I started competing in women’s bodybuilding in the early 80’s when I was just twenty years old, but when a boyfriend insisted that I stop – I did. I had acquired anorexia nervosa – but it wasn’t from body dysmorphia – it was the fear of losing his ‘love’ and that of my parents, who were proud of what had achieved. I believed love came in the form of pleasing them and I became a more compliant daughter and wife. The dominant thought of anorexia was “If I don’t do this, I won’t be of value.” For me it was not about body weight or body image – it was about needing to feel valued in order to be loved.

My physical health was restored after 2 years of battling anorexia nervosa and took up resistance training to restore my physical health. I feared the threat of hospitalisation from my doctor. But mostly, I feared the loss of the love of those closest to me. 25 years later, after becoming divorced, I decided to start Bodybuilding again.
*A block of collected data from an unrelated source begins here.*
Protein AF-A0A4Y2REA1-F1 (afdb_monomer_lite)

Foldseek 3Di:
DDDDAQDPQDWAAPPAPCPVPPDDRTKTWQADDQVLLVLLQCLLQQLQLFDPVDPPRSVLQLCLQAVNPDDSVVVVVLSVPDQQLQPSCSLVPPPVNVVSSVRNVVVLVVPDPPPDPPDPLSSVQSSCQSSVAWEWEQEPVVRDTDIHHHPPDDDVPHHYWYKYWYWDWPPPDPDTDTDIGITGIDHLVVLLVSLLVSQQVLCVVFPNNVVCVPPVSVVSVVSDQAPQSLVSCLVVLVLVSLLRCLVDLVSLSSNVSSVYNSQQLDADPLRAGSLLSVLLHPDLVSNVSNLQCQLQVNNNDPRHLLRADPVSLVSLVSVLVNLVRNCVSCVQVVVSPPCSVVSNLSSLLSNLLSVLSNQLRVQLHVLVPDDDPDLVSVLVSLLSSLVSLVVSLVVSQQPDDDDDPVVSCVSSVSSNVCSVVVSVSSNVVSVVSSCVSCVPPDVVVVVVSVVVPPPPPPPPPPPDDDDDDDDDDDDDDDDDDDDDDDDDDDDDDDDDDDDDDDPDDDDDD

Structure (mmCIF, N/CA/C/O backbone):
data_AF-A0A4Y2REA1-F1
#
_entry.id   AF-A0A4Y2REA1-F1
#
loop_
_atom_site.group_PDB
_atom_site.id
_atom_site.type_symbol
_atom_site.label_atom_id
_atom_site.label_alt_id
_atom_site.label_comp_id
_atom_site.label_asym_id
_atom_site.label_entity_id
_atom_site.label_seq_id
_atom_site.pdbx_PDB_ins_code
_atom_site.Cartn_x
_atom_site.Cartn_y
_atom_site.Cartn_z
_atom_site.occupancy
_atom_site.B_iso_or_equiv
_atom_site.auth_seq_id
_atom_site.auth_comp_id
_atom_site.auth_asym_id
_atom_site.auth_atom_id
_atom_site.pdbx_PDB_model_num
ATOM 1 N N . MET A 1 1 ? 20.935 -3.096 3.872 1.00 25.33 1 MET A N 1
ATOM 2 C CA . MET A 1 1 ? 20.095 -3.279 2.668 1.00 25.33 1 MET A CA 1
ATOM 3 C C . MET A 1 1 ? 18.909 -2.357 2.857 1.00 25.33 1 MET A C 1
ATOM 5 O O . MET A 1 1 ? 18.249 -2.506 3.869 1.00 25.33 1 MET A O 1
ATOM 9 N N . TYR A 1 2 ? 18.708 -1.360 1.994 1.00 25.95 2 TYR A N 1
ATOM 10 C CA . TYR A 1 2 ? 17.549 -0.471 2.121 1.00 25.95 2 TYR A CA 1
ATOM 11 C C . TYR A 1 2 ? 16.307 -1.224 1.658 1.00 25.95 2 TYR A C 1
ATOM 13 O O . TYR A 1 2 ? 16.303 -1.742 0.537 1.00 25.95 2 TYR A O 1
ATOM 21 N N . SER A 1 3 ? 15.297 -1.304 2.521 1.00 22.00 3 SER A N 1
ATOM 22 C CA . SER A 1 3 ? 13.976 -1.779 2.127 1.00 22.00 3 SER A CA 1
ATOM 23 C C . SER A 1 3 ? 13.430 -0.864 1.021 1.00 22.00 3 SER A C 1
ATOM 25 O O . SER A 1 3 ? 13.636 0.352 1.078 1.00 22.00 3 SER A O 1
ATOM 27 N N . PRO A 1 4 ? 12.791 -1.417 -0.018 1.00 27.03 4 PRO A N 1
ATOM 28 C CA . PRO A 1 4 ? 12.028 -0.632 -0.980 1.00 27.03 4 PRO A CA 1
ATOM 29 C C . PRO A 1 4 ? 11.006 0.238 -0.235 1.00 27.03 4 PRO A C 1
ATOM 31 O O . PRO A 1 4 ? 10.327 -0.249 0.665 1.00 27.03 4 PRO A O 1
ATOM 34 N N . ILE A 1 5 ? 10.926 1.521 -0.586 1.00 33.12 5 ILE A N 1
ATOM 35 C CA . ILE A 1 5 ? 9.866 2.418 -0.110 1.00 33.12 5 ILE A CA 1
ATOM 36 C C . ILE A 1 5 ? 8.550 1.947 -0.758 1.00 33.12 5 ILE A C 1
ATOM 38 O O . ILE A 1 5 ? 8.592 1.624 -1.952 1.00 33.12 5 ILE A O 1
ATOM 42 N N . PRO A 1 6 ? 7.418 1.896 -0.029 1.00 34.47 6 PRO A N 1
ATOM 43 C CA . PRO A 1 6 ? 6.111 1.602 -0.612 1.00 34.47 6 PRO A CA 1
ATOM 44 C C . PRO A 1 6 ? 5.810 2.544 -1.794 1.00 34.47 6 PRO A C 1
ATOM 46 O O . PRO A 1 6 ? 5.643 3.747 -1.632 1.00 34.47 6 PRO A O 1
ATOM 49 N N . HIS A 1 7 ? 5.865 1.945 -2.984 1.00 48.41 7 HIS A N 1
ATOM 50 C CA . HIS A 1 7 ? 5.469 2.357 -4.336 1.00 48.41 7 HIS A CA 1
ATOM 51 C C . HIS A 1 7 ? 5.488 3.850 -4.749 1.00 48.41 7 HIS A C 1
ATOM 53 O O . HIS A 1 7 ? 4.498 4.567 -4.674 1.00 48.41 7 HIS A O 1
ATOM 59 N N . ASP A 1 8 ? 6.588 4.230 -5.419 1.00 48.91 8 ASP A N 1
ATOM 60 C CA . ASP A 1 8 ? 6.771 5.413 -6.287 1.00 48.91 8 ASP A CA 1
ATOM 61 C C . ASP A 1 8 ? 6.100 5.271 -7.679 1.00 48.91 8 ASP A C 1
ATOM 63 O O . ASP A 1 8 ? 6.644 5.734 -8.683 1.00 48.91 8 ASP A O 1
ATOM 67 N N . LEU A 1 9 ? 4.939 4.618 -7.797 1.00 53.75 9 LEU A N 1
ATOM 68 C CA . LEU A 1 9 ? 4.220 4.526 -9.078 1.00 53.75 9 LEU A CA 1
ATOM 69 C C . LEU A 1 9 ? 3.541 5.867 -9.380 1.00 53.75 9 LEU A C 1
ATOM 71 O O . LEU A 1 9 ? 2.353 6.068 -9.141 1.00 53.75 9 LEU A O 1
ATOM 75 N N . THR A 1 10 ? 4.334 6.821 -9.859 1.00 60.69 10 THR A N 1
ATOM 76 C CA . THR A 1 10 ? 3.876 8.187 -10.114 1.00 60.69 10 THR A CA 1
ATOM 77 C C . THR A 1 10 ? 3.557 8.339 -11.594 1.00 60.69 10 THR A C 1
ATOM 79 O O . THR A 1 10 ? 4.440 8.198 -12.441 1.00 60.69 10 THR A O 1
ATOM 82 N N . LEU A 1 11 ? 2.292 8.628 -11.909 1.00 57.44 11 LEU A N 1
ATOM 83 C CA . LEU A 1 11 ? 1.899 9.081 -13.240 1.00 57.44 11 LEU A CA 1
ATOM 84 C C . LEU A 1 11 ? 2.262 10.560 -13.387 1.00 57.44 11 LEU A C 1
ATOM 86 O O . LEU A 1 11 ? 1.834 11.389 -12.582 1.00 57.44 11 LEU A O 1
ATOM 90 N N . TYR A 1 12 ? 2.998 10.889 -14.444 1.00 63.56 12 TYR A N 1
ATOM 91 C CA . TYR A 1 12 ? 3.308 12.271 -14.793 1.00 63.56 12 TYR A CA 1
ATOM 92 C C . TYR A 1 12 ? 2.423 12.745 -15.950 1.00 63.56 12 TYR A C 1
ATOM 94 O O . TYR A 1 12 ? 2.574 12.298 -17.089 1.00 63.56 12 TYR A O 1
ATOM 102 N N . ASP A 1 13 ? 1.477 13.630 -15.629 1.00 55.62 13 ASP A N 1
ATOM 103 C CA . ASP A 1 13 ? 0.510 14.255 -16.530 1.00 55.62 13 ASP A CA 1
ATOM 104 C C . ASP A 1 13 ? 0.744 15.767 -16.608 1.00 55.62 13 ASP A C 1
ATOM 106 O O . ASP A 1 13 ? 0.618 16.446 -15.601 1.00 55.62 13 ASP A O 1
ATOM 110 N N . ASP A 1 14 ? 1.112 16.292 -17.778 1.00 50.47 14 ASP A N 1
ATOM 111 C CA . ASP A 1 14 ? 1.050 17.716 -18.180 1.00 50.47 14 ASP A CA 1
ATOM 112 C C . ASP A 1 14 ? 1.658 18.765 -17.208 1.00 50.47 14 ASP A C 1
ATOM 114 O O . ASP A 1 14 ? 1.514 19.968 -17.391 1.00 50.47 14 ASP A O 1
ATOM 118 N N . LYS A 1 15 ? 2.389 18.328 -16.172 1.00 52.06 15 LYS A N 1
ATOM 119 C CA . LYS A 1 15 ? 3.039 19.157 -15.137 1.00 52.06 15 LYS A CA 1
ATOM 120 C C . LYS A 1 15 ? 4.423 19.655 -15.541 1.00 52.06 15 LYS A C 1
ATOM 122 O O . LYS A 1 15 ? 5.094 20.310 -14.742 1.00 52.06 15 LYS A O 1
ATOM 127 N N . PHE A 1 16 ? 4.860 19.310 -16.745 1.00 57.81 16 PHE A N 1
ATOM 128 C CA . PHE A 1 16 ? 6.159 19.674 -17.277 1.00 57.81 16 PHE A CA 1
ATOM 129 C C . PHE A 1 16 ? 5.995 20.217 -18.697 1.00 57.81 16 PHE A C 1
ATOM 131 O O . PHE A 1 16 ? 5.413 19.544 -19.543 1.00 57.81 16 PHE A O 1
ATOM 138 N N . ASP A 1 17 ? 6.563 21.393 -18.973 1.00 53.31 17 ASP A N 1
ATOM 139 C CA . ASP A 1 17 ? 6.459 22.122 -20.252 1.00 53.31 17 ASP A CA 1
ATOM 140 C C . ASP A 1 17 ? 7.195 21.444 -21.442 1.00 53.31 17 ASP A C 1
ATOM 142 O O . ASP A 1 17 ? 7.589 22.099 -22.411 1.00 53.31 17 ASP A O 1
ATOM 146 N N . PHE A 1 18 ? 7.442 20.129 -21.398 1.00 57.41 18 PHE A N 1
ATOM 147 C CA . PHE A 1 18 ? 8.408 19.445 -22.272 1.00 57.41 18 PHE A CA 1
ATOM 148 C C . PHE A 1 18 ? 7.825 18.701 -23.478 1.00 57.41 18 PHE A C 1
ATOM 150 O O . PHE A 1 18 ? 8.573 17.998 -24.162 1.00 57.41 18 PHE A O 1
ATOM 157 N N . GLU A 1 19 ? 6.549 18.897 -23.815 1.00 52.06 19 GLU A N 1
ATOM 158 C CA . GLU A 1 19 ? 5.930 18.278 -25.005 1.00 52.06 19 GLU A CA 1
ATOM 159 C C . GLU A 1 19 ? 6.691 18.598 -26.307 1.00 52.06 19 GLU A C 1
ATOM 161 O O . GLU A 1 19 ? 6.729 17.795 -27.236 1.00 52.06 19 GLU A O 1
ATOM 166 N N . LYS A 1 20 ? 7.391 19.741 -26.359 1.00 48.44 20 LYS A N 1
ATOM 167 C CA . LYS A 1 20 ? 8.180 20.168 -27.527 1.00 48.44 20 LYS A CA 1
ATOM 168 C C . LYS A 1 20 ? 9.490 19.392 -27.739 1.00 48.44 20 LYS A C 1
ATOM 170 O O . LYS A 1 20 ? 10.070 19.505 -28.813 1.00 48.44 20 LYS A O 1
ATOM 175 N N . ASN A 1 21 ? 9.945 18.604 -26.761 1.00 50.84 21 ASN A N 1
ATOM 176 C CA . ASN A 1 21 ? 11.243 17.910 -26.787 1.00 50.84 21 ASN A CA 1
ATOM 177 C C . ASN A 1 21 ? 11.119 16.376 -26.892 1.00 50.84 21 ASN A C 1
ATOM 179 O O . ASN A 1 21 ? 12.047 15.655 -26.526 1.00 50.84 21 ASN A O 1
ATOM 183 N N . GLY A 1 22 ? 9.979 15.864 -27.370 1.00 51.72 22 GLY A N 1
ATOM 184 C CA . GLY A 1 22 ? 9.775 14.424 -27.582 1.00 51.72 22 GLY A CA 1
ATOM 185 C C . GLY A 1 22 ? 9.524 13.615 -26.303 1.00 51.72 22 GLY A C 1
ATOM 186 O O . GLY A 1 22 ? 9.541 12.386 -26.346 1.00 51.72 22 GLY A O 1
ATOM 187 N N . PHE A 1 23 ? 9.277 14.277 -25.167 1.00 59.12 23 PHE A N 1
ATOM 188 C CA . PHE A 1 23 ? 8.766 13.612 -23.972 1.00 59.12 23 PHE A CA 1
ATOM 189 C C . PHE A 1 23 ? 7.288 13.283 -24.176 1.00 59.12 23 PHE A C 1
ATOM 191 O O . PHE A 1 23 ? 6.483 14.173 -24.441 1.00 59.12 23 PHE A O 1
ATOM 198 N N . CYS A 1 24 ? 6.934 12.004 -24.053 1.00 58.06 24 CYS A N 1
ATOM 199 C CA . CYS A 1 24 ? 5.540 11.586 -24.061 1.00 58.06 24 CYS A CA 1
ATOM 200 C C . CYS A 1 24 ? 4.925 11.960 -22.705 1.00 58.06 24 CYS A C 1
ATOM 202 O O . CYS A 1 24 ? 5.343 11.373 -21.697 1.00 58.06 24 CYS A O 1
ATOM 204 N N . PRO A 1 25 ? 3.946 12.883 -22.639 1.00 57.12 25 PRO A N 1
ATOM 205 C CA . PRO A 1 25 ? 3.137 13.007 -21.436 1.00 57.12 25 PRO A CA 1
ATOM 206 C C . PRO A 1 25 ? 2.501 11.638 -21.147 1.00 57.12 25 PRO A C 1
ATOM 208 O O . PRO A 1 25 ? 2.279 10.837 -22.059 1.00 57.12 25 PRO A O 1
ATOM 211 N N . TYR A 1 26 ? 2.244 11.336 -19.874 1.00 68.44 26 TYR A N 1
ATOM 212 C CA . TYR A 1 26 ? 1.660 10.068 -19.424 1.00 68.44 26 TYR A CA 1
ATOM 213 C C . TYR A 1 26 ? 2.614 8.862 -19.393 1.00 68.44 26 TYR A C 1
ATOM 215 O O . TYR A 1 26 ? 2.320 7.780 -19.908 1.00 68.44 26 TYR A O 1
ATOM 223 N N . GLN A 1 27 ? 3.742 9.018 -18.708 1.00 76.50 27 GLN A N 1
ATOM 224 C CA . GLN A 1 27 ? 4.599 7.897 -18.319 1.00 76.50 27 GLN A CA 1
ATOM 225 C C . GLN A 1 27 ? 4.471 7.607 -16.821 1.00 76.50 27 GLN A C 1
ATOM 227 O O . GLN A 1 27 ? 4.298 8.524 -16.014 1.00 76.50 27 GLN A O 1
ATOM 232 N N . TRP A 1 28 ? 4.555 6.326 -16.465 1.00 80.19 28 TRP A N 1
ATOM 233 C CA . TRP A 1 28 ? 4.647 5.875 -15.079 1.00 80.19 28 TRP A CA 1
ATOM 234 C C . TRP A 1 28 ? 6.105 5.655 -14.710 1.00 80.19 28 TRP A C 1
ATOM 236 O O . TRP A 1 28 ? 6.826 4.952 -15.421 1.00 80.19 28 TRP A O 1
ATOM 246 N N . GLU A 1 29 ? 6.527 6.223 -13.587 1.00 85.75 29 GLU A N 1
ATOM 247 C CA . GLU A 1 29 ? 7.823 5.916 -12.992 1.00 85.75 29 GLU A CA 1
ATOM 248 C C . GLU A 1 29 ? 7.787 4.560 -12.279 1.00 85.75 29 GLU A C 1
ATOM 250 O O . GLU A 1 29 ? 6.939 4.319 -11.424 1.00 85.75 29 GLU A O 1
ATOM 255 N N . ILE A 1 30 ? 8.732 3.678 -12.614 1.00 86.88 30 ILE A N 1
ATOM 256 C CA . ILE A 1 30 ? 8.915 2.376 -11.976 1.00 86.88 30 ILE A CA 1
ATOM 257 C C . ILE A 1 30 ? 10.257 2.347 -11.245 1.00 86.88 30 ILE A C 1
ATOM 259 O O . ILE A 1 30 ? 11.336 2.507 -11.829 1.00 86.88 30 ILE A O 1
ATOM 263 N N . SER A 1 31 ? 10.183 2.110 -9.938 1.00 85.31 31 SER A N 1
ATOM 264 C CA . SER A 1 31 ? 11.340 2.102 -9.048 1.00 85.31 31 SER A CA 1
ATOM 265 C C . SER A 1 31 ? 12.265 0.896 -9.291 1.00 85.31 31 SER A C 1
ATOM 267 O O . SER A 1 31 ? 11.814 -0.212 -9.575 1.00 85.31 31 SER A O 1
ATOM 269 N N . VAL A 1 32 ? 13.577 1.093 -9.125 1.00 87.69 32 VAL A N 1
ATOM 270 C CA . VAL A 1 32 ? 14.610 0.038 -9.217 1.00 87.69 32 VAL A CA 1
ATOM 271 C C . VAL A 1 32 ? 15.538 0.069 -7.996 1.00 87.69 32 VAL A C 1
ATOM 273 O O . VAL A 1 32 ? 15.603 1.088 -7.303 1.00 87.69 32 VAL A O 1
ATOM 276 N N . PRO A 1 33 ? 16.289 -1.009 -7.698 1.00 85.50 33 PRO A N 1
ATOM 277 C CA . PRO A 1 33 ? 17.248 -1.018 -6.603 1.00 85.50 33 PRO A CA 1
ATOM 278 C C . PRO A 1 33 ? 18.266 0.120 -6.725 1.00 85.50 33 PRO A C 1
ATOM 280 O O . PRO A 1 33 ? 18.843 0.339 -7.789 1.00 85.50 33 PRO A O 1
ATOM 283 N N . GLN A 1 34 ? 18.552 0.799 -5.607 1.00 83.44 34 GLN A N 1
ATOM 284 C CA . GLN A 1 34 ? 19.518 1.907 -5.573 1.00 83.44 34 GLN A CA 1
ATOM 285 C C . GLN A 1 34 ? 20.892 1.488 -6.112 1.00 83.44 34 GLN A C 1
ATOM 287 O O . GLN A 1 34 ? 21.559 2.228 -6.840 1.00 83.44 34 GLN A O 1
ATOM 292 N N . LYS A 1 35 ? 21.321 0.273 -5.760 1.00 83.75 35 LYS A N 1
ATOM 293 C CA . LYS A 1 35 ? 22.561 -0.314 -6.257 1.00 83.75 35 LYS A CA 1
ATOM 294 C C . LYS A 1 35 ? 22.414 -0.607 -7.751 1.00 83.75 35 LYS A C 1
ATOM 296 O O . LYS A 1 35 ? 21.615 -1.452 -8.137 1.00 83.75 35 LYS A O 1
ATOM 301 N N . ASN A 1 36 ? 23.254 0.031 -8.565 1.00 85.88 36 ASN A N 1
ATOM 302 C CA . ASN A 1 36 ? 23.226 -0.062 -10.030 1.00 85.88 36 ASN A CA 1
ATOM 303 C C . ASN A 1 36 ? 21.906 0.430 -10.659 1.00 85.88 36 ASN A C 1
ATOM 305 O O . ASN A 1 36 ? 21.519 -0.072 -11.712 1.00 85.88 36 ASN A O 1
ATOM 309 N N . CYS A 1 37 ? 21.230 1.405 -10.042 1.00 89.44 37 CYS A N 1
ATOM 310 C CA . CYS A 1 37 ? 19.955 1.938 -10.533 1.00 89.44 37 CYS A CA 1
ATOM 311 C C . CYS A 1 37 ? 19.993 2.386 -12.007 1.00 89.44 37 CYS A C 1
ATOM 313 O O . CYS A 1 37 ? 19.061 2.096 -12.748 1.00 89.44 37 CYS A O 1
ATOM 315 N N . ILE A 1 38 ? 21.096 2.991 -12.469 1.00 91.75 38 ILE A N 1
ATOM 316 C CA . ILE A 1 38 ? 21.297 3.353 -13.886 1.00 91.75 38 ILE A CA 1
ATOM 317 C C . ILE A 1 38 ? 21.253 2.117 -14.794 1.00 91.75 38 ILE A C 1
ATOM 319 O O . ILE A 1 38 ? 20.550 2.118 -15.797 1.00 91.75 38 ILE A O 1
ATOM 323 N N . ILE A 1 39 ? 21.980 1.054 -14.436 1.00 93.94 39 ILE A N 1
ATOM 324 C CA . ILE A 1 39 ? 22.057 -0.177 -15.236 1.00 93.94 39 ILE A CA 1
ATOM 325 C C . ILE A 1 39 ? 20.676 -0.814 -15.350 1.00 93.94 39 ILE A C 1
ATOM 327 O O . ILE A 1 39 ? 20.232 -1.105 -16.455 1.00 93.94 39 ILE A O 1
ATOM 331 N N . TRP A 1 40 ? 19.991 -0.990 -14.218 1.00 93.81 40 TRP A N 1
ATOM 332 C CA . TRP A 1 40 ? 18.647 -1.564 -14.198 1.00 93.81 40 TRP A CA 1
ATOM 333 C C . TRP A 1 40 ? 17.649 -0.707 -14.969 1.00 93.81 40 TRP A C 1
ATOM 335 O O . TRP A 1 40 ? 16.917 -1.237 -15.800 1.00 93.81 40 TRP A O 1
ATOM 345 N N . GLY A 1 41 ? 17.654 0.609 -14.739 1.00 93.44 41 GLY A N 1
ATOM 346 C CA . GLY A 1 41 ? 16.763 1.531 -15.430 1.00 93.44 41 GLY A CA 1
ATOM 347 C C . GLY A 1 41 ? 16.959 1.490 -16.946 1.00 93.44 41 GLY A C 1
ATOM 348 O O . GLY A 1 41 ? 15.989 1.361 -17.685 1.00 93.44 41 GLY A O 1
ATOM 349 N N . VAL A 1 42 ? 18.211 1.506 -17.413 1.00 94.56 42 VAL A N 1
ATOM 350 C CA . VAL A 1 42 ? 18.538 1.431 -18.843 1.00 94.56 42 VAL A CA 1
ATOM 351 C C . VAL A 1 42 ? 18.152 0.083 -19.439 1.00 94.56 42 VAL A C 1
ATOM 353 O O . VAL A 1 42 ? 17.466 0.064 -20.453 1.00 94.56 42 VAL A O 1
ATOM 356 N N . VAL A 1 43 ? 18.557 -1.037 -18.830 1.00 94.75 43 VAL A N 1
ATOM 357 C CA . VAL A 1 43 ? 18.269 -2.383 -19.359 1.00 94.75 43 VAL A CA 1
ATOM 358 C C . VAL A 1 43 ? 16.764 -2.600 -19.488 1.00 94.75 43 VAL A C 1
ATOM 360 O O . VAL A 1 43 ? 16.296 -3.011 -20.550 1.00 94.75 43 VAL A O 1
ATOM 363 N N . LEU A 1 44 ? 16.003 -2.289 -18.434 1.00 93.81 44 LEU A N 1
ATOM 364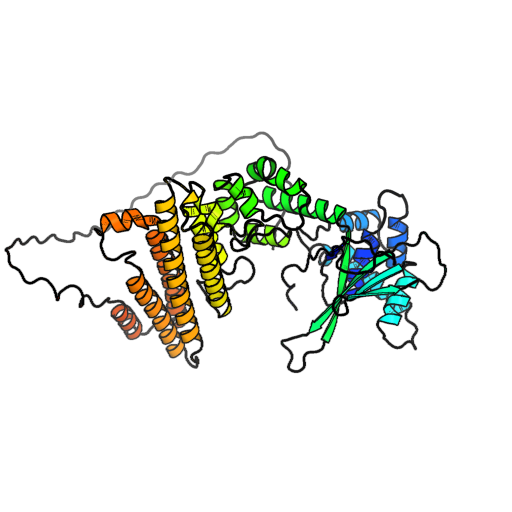 C CA . LEU A 1 44 ? 14.555 -2.486 -18.426 1.00 93.81 44 LEU A CA 1
ATOM 365 C C . LEU A 1 44 ? 13.862 -1.546 -19.413 1.00 93.81 44 LEU A C 1
ATOM 367 O O . LEU A 1 44 ? 13.071 -2.022 -20.223 1.00 93.81 44 LEU A O 1
ATOM 371 N N . SER A 1 45 ? 14.198 -0.251 -19.413 1.00 92.06 45 SER A N 1
ATOM 372 C CA . SER A 1 45 ? 13.611 0.725 -20.344 1.00 92.06 45 SER A CA 1
ATOM 373 C C . SER A 1 45 ? 13.928 0.381 -21.805 1.00 92.06 45 SER A C 1
ATOM 375 O O . SER A 1 45 ? 13.054 0.419 -22.673 1.00 92.06 45 SER A O 1
ATOM 377 N N . TYR A 1 46 ? 15.165 -0.031 -22.093 1.00 92.88 46 TYR A N 1
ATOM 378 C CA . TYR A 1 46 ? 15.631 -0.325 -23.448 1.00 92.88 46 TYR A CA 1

It gave me a goal to focus on, a way forward in what was a difficult time in my life. My psychologist used increased increments of resistance training and as an analogy to strengthen every layer of unlearning of unhealthy thoughts I had of myself and to stop the crumbling of my sense of worth by other’s expectations and people-pleasing. However, my diagnosis of severe clinical depression led to me making poor decisions which resulted in me being imprisoned for 11 months. Before sentencing, a forensic psychologist asked me what the dominant thought I had before breaking the law. It was “If I don’t do this, I won’t be of value.” This type of thinking over decades weathered down every part of who I was, reducing me to a crumbling mess of self-loathing.

Resistance training has helped restore my mental health. My psychologist said to me in the first visit I had with her, that one day I would walk with my head held high. That I do, when I am working with women impacted by the criminal justice system. I instill in them a belief to love who they. The work I do also educates the fitness industry on how to support clients at risk of eating disorders.